■ **ACTIVITY**
For the listing below, print exactly the lines from the line with "ATOM 34 N N" to the line with "ATOM 70 C C", both included, and nothing beyond them.

■ **DATASET EXCERPTS**
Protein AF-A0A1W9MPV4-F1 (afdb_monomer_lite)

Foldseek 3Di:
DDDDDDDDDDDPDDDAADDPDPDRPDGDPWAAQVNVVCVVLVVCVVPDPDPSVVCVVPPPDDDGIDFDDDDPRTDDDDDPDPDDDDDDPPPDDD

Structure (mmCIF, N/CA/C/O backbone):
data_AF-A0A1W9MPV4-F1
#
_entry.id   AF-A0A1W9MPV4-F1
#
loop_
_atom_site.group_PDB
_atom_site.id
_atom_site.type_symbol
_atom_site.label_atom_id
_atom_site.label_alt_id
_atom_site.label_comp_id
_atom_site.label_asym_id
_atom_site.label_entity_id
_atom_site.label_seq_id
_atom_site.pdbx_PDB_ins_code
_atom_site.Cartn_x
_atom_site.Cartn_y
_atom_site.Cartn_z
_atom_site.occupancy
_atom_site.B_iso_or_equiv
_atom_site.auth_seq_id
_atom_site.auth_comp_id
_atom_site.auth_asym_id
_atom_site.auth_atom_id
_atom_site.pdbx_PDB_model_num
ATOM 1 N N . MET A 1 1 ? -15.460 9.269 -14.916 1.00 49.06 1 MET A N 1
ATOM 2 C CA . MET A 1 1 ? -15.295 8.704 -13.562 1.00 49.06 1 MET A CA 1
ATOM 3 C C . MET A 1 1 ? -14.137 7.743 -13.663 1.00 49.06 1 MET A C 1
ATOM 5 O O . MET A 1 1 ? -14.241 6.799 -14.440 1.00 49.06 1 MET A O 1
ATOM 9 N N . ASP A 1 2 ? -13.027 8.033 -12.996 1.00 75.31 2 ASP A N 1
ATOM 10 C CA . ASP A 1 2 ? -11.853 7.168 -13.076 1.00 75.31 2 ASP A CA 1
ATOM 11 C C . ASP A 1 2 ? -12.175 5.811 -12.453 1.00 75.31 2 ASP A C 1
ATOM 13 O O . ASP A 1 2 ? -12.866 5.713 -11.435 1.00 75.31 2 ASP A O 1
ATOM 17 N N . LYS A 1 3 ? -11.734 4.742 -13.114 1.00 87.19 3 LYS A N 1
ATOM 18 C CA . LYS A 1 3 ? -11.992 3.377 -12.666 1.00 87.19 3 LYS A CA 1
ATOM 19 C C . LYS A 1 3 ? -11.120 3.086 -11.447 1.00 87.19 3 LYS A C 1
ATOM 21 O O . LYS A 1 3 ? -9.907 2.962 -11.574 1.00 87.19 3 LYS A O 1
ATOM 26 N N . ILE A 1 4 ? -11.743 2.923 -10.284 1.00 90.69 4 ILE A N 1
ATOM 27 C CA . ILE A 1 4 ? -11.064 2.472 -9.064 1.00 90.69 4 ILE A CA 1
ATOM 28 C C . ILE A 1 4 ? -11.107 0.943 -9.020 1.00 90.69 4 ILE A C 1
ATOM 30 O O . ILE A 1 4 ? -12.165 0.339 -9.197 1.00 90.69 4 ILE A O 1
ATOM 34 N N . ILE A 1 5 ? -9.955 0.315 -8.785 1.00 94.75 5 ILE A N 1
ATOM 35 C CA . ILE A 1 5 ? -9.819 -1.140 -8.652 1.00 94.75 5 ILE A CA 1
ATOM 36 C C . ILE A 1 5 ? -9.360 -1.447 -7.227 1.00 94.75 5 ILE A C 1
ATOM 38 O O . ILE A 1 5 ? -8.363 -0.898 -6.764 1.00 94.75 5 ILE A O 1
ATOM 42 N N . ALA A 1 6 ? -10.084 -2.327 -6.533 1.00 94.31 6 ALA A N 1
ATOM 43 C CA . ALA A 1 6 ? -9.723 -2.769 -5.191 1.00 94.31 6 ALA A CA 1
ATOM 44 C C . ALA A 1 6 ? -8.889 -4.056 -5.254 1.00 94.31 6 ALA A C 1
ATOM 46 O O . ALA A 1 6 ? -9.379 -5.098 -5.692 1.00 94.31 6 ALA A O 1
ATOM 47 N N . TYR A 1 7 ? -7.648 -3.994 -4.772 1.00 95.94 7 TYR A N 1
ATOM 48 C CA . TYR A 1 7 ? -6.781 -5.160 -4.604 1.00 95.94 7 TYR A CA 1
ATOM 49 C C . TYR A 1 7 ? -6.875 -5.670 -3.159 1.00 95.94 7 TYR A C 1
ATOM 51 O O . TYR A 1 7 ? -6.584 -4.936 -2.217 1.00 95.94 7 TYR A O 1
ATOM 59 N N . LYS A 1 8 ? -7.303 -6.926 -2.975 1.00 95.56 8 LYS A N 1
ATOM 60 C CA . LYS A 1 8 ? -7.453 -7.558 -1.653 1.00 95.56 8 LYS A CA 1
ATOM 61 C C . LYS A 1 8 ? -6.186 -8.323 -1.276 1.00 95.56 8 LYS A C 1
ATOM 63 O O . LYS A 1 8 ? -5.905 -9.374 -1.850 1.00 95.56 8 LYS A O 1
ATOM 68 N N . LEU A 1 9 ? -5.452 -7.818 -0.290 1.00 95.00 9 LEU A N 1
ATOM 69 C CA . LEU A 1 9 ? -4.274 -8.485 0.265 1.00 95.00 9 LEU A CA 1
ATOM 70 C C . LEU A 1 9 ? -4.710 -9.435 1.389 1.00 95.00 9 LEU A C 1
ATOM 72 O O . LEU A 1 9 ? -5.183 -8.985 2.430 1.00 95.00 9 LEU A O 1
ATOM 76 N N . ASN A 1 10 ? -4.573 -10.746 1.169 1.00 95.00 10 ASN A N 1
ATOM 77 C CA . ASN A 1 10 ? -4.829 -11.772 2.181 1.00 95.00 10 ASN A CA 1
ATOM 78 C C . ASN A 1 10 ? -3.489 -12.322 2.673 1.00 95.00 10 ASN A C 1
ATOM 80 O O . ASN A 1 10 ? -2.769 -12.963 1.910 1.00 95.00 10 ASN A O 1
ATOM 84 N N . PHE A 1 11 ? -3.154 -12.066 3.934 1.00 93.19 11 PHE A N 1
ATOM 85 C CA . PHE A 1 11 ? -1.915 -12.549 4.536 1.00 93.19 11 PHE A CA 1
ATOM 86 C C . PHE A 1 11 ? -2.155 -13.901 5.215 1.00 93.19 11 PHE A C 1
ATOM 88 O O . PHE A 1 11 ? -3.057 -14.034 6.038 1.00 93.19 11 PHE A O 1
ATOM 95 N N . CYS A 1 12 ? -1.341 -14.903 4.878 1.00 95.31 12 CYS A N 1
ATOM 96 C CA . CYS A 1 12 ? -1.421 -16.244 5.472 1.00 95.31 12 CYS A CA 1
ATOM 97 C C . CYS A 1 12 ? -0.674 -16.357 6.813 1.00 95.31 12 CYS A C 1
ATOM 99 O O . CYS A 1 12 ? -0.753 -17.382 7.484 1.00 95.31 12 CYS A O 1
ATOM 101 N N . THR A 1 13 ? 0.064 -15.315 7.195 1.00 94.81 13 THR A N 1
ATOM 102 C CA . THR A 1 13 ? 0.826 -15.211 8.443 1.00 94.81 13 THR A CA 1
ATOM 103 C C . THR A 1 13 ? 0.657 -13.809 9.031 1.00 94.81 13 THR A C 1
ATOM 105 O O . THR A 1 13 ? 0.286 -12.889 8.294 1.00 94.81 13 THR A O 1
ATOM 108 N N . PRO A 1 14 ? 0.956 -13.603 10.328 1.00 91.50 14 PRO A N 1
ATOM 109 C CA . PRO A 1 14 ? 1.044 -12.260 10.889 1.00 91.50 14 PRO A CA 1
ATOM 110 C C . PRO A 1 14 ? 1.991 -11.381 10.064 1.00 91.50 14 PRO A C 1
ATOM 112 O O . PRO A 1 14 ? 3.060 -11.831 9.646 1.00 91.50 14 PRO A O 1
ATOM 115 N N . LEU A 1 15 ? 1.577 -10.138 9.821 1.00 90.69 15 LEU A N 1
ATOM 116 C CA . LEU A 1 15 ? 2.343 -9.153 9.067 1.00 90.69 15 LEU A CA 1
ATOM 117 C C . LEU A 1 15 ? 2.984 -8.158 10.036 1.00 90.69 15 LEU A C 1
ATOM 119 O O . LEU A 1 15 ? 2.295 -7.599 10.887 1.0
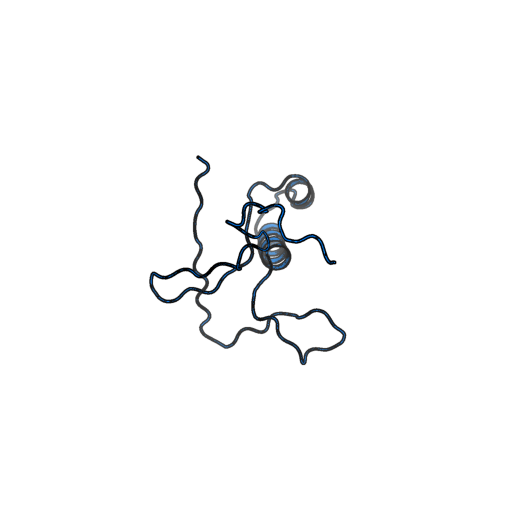0 90.69 15 LEU A O 1
ATOM 123 N N . HIS A 1 16 ? 4.282 -7.910 9.875 1.00 90.62 16 HIS A N 1
ATOM 124 C CA . HIS A 1 16 ? 4.961 -6.800 10.541 1.00 90.62 16 HIS A CA 1
ATOM 125 C C . HIS A 1 16 ? 4.925 -5.572 9.635 1.00 90.62 16 HIS A C 1
ATOM 127 O O . HIS A 1 16 ? 5.353 -5.632 8.482 1.00 90.62 16 HIS A O 1
ATOM 133 N N . ILE A 1 17 ? 4.384 -4.471 10.148 1.00 90.12 17 ILE A N 1
ATOM 134 C CA . ILE A 1 17 ? 4.332 -3.189 9.448 1.00 90.12 17 ILE A CA 1
ATOM 135 C C . ILE A 1 17 ? 5.199 -2.229 10.243 1.00 90.12 17 ILE A C 1
ATOM 137 O O . ILE A 1 17 ? 4.897 -1.962 11.401 1.00 90.12 17 ILE A O 1
ATOM 141
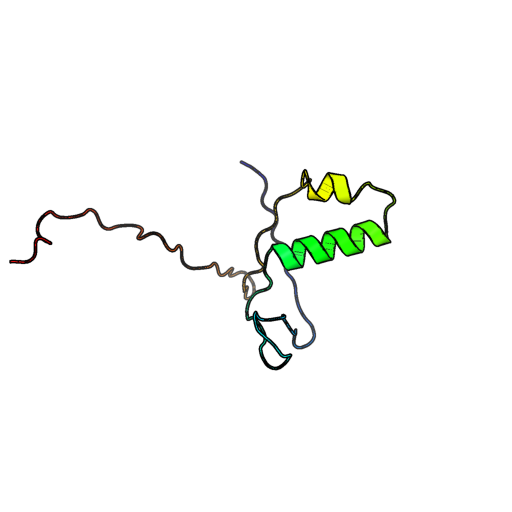 N N . ALA A 1 18 ? 6.253 -1.686 9.641 1.00 82.00 18 ALA A N 1
ATOM 142 C CA . ALA A 1 18 ?
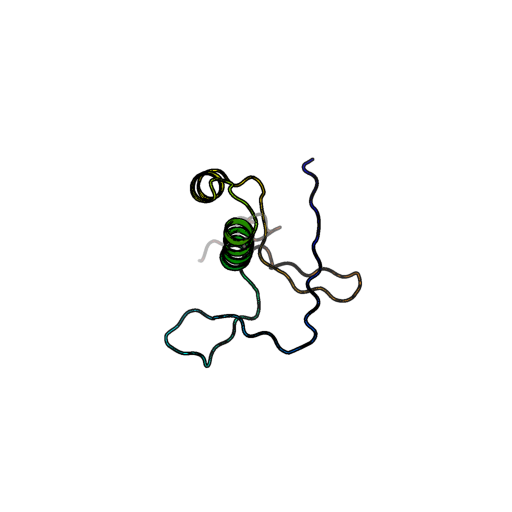 7.113 -0.738 10.337 1.00 82.00 18 ALA A CA 1
ATOM 143 C C . ALA A 1 18 ? 6.297 0.461 10.854 1.00 82.00 18 ALA A C 1
ATOM 145 O O . ALA A 1 18 ? 5.561 1.102 10.102 1.00 82.00 18 ALA A O 1
ATOM 146 N N . ALA A 1 19 ? 6.421 0.755 12.147 1.00 79.00 19 ALA A N 1
ATOM 147 C CA . ALA A 1 19 ? 5.851 1.949 12.755 1.00 79.00 19 ALA A CA 1
ATOM 148 C C . ALA A 1 19 ? 6.915 3.046 12.889 1.00 79.00 19 ALA A C 1
ATOM 150 O O . ALA A 1 19 ? 8.110 2.7
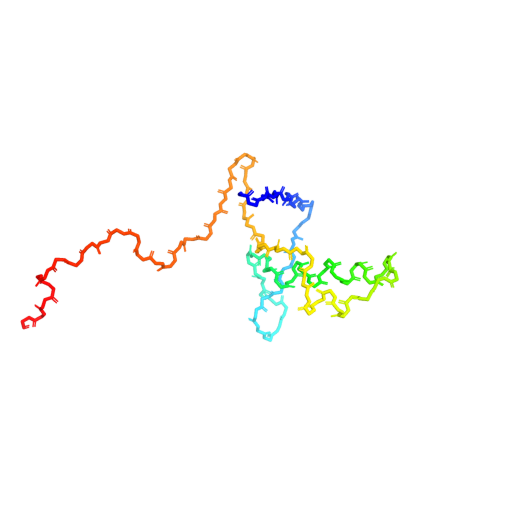71 12.975 1.00 79.00 19 ALA A O 1
ATOM 151 N N . HIS A 1 20 ? 6.480 4.305 12.943 1.00 70.19 20 HIS A N 1
ATOM 152 C CA . HIS A 1 20 ? 7.379 5.437 13.173 1.00 70.19 20 HIS A CA 1
ATOM 153 C C . HIS A 1 20 ? 8.018 5.351 14.577 1.00 70.19 20 HIS A C 1
ATOM 155 O O . HIS A 1 20 ? 7.304 5.276 15.581 1.00 70.19 20 HIS A O 1
ATOM 161 N N . GLY A 1 21 ? 9.352 5.384 14.659 1.00 67.56 21 GLY A N 1
ATOM 162 C CA . GLY A 1 21 ? 10.103 5.321 15.919 1.00 67.56 21 GLY A CA 1
ATOM 163 C C . GLY A 1 21 ? 11.476 4.659 15.779 1.00 67.56 21 GLY A C 1
ATOM 164 O O . GLY A 1 21 ? 11.854 4.218 14.697 1.00 67.56 21 GLY A O 1
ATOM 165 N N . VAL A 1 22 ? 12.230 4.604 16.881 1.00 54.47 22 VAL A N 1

■ **SOLUTION TO THE PROBLEM**
ATOM 34 N N . ILE A 1 5 ? -9.955 0.315 -8.785 1.00 94.75 5 ILE A N 1
ATOM 35 C CA . ILE A 1 5 ? -9.819 -1.140 -8.652 1.00 94.75 5 ILE A CA 1
ATOM 36 C C . ILE A 1 5 ? -9.360 -1.447 -7.227 1.00 94.75 5 ILE A C 1
ATOM 38 O O . ILE A 1 5 ? -8.363 -0.898 -6.764 1.00 94.75 5 ILE A O 1
ATOM 42 N N . ALA A 1 6 ? -10.084 -2.327 -6.533 1.00 94.31 6 ALA A N 1
ATOM 43 C CA . ALA A 1 6 ? -9.723 -2.769 -5.191 1.00 94.31 6 ALA A CA 1
ATOM 44 C C . ALA A 1 6 ? -8.889 -4.056 -5.254 1.00 94.31 6 ALA A C 1
ATOM 46 O O . ALA A 1 6 ? -9.379 -5.098 -5.692 1.00 94.31 6 ALA A O 1
ATOM 47 N N . TYR A 1 7 ? -7.648 -3.994 -4.772 1.00 95.94 7 TYR A N 1
ATOM 48 C CA . TYR A 1 7 ? -6.781 -5.160 -4.604 1.00 95.94 7 TYR A CA 1
ATOM 49 C C . TYR A 1 7 ? -6.875 -5.670 -3.159 1.00 95.94 7 TYR A C 1
ATOM 51 O O . TYR A 1 7 ? -6.584 -4.936 -2.217 1.00 95.94 7 TYR A O 1
ATOM 59 N N . LYS A 1 8 ? -7.303 -6.926 -2.975 1.00 95.56 8 LYS A N 1
ATOM 60 C CA . LYS A 1 8 ? -7.453 -7.558 -1.653 1.00 95.56 8 LYS A CA 1
ATOM 61 C C . LYS A 1 8 ? -6.186 -8.323 -1.276 1.00 95.56 8 LYS A C 1
ATOM 63 O O . LYS A 1 8 ? -5.905 -9.374 -1.850 1.00 95.56 8 LYS A O 1
ATOM 68 N N . LEU A 1 9 ? -5.452 -7.818 -0.290 1.00 95.00 9 LEU A N 1
ATOM 69 C CA . LEU A 1 9 ? -4.274 -8.485 0.265 1.00 95.00 9 LEU A CA 1
ATOM 70 C C . LEU A 1 9 ? -4.710 -9.435 1.389 1.00 95.00 9 LEU A C 1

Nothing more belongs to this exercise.